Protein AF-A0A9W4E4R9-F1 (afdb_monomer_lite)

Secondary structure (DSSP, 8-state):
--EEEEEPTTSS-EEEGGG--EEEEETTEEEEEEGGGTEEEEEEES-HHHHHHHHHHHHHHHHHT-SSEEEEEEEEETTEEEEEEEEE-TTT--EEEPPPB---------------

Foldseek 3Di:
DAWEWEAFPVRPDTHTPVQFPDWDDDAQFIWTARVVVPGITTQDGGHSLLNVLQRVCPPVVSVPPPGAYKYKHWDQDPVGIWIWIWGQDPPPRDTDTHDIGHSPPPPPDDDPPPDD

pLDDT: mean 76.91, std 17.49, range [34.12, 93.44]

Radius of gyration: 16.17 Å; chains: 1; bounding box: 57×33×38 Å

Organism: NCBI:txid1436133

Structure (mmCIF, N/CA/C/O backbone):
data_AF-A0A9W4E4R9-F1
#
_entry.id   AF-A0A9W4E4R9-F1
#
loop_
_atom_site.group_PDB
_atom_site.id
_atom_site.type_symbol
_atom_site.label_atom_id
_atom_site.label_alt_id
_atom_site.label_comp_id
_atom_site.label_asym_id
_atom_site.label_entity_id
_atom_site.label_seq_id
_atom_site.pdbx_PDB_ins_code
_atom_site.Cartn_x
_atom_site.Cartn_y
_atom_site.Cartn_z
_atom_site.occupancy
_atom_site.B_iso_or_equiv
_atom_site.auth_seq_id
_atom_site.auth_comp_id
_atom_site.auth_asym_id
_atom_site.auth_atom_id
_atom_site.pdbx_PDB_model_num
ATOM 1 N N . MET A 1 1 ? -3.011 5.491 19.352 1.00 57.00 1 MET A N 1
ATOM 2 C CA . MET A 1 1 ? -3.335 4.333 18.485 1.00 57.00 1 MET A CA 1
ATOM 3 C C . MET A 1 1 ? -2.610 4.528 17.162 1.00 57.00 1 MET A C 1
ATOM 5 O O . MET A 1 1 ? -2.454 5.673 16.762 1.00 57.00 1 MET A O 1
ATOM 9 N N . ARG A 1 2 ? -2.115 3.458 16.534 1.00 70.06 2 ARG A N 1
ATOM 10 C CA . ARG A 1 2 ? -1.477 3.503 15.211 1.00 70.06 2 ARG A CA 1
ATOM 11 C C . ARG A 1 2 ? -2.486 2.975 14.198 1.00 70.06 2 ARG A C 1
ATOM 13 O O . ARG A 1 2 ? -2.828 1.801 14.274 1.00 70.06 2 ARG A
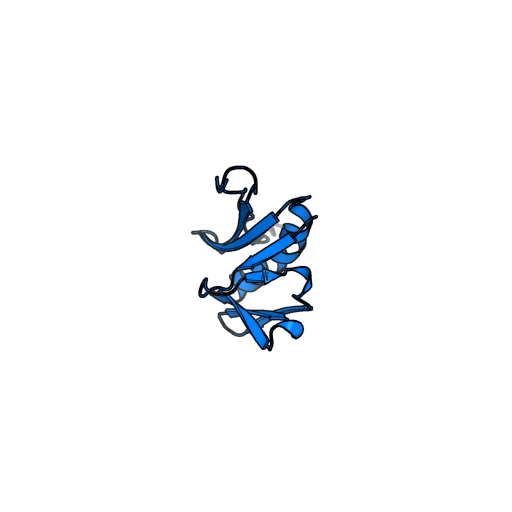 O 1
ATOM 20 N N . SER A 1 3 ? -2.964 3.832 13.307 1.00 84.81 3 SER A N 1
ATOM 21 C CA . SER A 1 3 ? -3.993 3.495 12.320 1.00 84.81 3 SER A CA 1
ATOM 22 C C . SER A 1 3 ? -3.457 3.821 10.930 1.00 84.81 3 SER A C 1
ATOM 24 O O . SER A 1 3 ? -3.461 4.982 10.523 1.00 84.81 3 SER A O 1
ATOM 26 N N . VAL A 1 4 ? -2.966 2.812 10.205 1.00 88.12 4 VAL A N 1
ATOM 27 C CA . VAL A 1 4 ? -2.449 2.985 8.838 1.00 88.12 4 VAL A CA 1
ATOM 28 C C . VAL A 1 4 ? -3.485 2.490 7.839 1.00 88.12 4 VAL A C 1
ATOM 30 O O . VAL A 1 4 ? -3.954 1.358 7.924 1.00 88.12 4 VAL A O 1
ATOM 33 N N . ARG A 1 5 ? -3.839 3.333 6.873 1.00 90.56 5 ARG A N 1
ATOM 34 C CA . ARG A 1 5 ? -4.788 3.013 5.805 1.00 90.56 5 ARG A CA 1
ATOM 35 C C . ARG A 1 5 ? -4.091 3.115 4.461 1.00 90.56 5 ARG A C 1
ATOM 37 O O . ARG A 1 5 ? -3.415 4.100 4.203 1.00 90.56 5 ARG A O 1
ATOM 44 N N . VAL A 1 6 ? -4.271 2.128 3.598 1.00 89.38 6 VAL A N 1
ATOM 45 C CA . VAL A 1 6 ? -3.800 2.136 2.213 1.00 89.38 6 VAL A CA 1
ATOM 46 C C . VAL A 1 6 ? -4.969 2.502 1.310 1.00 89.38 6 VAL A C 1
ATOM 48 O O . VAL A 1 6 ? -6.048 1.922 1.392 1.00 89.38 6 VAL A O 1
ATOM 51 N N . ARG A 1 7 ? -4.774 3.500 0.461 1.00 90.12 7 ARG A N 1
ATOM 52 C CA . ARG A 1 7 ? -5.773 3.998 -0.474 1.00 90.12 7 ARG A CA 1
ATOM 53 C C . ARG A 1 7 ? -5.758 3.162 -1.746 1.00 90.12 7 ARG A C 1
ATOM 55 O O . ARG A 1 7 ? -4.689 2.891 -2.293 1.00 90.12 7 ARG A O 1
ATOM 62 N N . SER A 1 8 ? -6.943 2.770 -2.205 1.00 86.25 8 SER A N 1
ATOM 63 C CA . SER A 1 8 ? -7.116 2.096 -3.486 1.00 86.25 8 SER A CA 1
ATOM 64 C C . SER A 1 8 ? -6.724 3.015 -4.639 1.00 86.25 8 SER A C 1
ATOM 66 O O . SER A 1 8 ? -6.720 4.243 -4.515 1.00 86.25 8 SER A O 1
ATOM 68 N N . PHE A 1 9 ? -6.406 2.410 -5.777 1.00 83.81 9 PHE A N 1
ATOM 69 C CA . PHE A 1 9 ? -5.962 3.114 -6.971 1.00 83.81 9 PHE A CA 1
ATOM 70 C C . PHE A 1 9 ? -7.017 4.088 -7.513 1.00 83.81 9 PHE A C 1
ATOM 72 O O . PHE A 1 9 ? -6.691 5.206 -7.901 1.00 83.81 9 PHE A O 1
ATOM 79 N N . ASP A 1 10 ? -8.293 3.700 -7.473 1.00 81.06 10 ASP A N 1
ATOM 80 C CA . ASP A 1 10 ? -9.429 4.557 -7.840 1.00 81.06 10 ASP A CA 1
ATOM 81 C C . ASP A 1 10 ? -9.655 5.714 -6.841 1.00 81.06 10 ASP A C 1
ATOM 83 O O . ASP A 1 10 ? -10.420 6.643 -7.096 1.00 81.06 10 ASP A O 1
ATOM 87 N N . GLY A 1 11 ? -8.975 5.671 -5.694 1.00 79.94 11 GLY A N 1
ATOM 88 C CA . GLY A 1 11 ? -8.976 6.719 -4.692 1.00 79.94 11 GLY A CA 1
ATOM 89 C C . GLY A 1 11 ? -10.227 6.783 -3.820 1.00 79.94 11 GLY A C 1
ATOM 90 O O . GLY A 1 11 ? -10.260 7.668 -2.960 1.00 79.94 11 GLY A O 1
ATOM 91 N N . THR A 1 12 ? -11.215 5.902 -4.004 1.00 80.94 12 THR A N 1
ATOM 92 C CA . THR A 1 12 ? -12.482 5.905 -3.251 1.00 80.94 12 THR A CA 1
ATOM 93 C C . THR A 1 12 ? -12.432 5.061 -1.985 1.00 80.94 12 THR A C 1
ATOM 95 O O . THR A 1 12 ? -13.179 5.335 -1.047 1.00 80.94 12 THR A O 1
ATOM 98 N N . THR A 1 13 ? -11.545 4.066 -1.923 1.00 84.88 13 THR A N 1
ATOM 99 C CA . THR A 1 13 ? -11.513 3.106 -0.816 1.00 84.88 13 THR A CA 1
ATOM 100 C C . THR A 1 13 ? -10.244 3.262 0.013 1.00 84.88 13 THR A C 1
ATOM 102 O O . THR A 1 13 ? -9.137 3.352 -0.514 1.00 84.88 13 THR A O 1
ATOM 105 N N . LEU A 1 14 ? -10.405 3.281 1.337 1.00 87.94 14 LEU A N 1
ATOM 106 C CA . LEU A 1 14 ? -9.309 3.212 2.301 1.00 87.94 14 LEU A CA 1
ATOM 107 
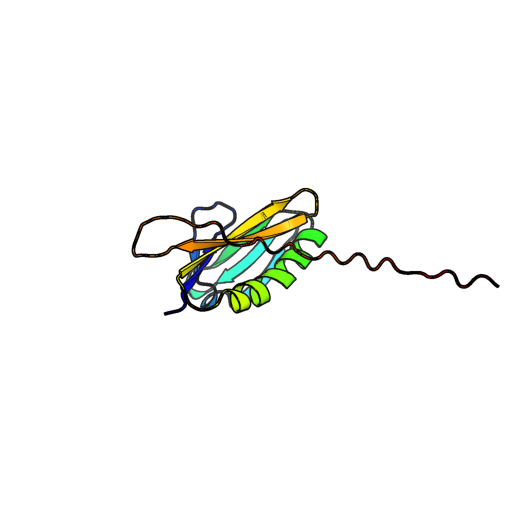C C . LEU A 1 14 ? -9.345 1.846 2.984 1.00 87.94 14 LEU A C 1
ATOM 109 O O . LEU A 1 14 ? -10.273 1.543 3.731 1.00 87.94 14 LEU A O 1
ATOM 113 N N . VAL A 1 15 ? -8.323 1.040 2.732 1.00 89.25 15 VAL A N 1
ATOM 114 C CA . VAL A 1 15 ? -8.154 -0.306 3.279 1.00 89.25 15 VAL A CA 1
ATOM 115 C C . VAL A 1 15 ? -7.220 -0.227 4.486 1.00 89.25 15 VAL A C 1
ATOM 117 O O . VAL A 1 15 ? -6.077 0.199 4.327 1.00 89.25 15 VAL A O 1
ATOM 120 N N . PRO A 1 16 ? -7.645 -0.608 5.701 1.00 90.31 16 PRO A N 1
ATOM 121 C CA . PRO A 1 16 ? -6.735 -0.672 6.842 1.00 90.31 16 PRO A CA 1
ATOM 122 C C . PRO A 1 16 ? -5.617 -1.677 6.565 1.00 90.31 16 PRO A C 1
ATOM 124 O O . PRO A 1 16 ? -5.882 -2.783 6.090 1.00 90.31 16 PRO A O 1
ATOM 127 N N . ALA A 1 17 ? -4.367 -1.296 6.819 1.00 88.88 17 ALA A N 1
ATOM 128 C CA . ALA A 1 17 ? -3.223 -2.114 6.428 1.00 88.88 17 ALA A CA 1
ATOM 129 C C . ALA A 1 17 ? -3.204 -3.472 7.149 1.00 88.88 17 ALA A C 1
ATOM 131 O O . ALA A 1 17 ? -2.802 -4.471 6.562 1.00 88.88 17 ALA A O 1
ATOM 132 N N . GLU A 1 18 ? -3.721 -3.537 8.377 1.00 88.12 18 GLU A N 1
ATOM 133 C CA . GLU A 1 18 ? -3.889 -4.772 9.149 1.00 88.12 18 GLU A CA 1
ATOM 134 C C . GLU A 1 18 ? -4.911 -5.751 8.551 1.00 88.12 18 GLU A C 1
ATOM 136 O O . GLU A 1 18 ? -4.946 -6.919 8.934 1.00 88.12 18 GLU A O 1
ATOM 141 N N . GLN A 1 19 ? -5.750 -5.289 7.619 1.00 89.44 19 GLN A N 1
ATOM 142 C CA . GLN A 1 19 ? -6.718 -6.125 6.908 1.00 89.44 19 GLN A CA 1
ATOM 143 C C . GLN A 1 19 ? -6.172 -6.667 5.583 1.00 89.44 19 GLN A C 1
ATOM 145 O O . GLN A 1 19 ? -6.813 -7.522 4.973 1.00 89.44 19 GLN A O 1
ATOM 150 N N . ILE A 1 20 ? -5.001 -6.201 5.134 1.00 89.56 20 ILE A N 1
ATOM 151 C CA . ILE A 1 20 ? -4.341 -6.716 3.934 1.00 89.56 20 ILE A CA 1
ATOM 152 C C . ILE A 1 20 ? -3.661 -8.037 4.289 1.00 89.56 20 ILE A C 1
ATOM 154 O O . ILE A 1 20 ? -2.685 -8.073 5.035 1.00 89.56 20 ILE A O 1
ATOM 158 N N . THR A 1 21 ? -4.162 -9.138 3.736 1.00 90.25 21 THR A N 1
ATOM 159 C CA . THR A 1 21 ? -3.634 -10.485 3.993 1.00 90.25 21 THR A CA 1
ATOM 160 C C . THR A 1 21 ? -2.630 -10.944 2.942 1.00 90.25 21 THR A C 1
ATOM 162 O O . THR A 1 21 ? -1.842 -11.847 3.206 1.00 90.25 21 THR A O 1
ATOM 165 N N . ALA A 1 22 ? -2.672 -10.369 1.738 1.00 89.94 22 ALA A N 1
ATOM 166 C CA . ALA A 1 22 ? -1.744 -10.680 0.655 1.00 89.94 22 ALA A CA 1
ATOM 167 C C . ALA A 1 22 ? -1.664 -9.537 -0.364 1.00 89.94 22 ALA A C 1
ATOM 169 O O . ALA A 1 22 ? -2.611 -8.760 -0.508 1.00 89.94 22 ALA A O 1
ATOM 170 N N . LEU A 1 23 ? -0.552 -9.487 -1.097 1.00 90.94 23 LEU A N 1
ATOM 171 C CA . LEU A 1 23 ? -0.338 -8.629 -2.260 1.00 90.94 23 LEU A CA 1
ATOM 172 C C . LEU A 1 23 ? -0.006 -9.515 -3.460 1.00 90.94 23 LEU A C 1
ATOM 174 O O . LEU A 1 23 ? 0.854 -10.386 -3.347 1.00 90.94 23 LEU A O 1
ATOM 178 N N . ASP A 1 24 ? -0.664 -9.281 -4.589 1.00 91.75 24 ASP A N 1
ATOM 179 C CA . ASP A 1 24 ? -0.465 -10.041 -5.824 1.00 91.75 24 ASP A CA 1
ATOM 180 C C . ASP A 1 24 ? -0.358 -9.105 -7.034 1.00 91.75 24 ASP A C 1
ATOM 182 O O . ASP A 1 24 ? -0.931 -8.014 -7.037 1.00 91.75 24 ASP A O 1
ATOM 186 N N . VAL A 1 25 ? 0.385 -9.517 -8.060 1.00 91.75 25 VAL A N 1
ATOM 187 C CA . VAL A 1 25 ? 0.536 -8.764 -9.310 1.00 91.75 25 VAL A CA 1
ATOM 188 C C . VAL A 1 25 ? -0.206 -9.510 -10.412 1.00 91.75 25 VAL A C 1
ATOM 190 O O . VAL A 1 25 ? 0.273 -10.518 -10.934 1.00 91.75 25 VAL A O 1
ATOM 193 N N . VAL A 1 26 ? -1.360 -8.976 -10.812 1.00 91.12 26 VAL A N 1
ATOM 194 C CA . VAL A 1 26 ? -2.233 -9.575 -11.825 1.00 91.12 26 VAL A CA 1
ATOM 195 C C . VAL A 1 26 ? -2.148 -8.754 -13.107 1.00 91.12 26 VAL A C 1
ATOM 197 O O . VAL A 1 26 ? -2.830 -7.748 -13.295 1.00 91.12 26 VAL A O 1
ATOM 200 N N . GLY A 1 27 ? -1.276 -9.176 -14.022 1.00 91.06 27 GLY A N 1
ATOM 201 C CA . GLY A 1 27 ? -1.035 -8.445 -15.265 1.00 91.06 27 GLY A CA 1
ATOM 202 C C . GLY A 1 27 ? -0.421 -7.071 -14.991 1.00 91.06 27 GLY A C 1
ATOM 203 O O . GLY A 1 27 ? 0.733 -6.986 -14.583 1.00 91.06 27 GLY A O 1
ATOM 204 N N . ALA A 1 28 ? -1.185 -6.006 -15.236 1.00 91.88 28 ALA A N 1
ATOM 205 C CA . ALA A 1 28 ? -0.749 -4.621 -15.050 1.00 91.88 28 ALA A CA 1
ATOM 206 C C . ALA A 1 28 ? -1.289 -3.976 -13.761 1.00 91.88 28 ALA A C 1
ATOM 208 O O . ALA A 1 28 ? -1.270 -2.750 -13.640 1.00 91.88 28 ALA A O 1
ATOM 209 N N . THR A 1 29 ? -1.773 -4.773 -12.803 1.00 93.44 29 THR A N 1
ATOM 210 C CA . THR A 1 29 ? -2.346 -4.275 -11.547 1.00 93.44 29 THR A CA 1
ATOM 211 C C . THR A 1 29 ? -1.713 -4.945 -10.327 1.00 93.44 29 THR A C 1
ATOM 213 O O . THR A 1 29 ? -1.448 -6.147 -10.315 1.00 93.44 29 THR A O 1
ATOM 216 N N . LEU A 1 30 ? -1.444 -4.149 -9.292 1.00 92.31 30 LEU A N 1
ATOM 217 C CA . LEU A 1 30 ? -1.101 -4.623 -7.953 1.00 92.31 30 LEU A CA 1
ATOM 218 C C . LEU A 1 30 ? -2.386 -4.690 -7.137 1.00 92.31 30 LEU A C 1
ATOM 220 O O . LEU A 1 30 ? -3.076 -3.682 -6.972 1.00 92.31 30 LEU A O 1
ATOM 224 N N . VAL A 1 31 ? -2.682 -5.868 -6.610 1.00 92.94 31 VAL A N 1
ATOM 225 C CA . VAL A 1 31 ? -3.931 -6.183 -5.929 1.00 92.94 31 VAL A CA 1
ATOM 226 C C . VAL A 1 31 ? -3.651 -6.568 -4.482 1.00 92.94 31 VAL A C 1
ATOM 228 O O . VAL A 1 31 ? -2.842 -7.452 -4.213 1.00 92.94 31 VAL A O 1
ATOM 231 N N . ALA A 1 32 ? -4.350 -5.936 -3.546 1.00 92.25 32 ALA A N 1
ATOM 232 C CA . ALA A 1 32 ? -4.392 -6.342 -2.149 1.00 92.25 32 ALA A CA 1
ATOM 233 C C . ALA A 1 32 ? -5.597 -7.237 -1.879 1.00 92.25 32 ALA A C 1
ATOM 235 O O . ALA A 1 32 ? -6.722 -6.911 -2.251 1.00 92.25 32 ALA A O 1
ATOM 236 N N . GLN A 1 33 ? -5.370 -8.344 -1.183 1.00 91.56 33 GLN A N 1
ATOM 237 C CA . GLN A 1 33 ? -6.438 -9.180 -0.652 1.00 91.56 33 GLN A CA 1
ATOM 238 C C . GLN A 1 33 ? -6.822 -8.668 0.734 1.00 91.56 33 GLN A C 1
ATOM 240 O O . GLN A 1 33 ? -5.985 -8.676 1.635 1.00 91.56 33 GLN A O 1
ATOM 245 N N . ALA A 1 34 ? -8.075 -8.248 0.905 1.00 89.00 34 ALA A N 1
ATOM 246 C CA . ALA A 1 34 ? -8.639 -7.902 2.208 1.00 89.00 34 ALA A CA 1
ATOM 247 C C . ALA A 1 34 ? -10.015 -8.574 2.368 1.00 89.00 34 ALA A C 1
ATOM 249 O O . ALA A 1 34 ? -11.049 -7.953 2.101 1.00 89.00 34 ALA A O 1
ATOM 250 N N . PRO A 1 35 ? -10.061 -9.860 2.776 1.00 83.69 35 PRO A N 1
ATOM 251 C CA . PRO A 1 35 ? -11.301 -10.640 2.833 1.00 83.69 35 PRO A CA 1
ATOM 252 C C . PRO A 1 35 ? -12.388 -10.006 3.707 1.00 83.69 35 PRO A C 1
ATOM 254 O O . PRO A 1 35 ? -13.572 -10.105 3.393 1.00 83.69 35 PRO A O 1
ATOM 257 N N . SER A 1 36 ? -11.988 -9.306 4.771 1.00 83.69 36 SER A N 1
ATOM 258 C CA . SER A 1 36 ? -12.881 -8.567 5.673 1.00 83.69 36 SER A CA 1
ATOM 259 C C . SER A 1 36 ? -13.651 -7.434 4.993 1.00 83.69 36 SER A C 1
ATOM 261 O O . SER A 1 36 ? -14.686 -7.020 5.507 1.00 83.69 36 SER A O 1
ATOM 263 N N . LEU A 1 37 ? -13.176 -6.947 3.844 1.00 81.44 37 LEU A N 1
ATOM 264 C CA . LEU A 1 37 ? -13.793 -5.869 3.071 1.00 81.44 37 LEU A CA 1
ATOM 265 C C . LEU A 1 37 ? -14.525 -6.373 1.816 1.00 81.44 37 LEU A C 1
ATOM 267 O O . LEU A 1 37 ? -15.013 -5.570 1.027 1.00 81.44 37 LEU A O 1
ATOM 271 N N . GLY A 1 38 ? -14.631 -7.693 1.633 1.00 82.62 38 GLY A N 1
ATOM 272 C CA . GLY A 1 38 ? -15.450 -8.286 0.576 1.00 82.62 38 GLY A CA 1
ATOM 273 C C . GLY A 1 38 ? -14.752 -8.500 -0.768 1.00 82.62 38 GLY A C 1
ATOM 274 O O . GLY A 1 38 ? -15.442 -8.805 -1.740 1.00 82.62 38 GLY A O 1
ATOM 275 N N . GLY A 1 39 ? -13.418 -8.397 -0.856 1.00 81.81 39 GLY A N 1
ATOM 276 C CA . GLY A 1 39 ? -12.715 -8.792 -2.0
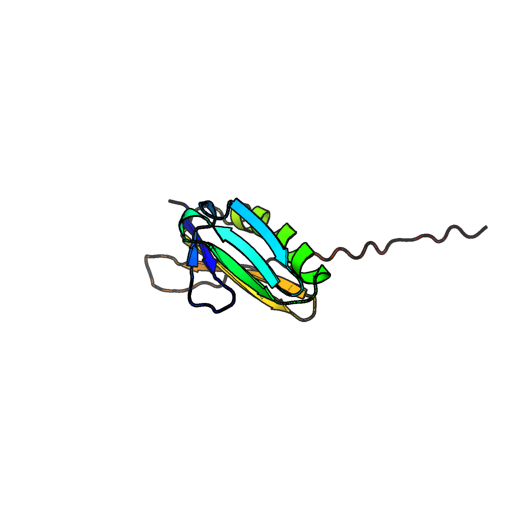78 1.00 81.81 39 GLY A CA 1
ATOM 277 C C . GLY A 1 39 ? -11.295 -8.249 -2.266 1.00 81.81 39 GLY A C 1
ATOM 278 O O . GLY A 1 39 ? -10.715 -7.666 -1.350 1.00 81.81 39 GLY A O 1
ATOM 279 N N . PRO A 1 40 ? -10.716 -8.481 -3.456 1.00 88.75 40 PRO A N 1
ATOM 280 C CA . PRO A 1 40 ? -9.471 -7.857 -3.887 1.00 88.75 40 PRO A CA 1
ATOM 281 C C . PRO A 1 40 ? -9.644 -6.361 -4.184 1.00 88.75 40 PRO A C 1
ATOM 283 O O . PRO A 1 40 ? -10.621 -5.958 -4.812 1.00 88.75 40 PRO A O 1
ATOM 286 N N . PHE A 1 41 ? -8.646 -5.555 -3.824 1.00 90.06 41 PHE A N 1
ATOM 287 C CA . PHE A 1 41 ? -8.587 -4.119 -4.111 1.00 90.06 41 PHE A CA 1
- - - - - - -
#### EXERCISE DESCRIPTION
Your answer should be the exact lines above from the one with "ATOM 170 N N" through the one with "ATOM 174 O O", both included, and nothing besides.

#### WRITTEN RESPONSE
ATOM 170 N N . LEU A 1 23 ? -0.552 -9.487 -1.097 1.00 90.94 23 LEU A N 1
ATOM 171 C CA . LEU A 1 23 ? -0.338 -8.629 -2.260 1.00 90.94 23 LEU A CA 1
ATOM 172 C C . LEU A 1 23 ? -0.006 -9.515 -3.460 1.00 90.94 23 LEU A C 1
ATOM 174 O O . LEU A 1 23 ? 0.854 -10.386 -3.347 1.00 90.94 23 LEU A O 1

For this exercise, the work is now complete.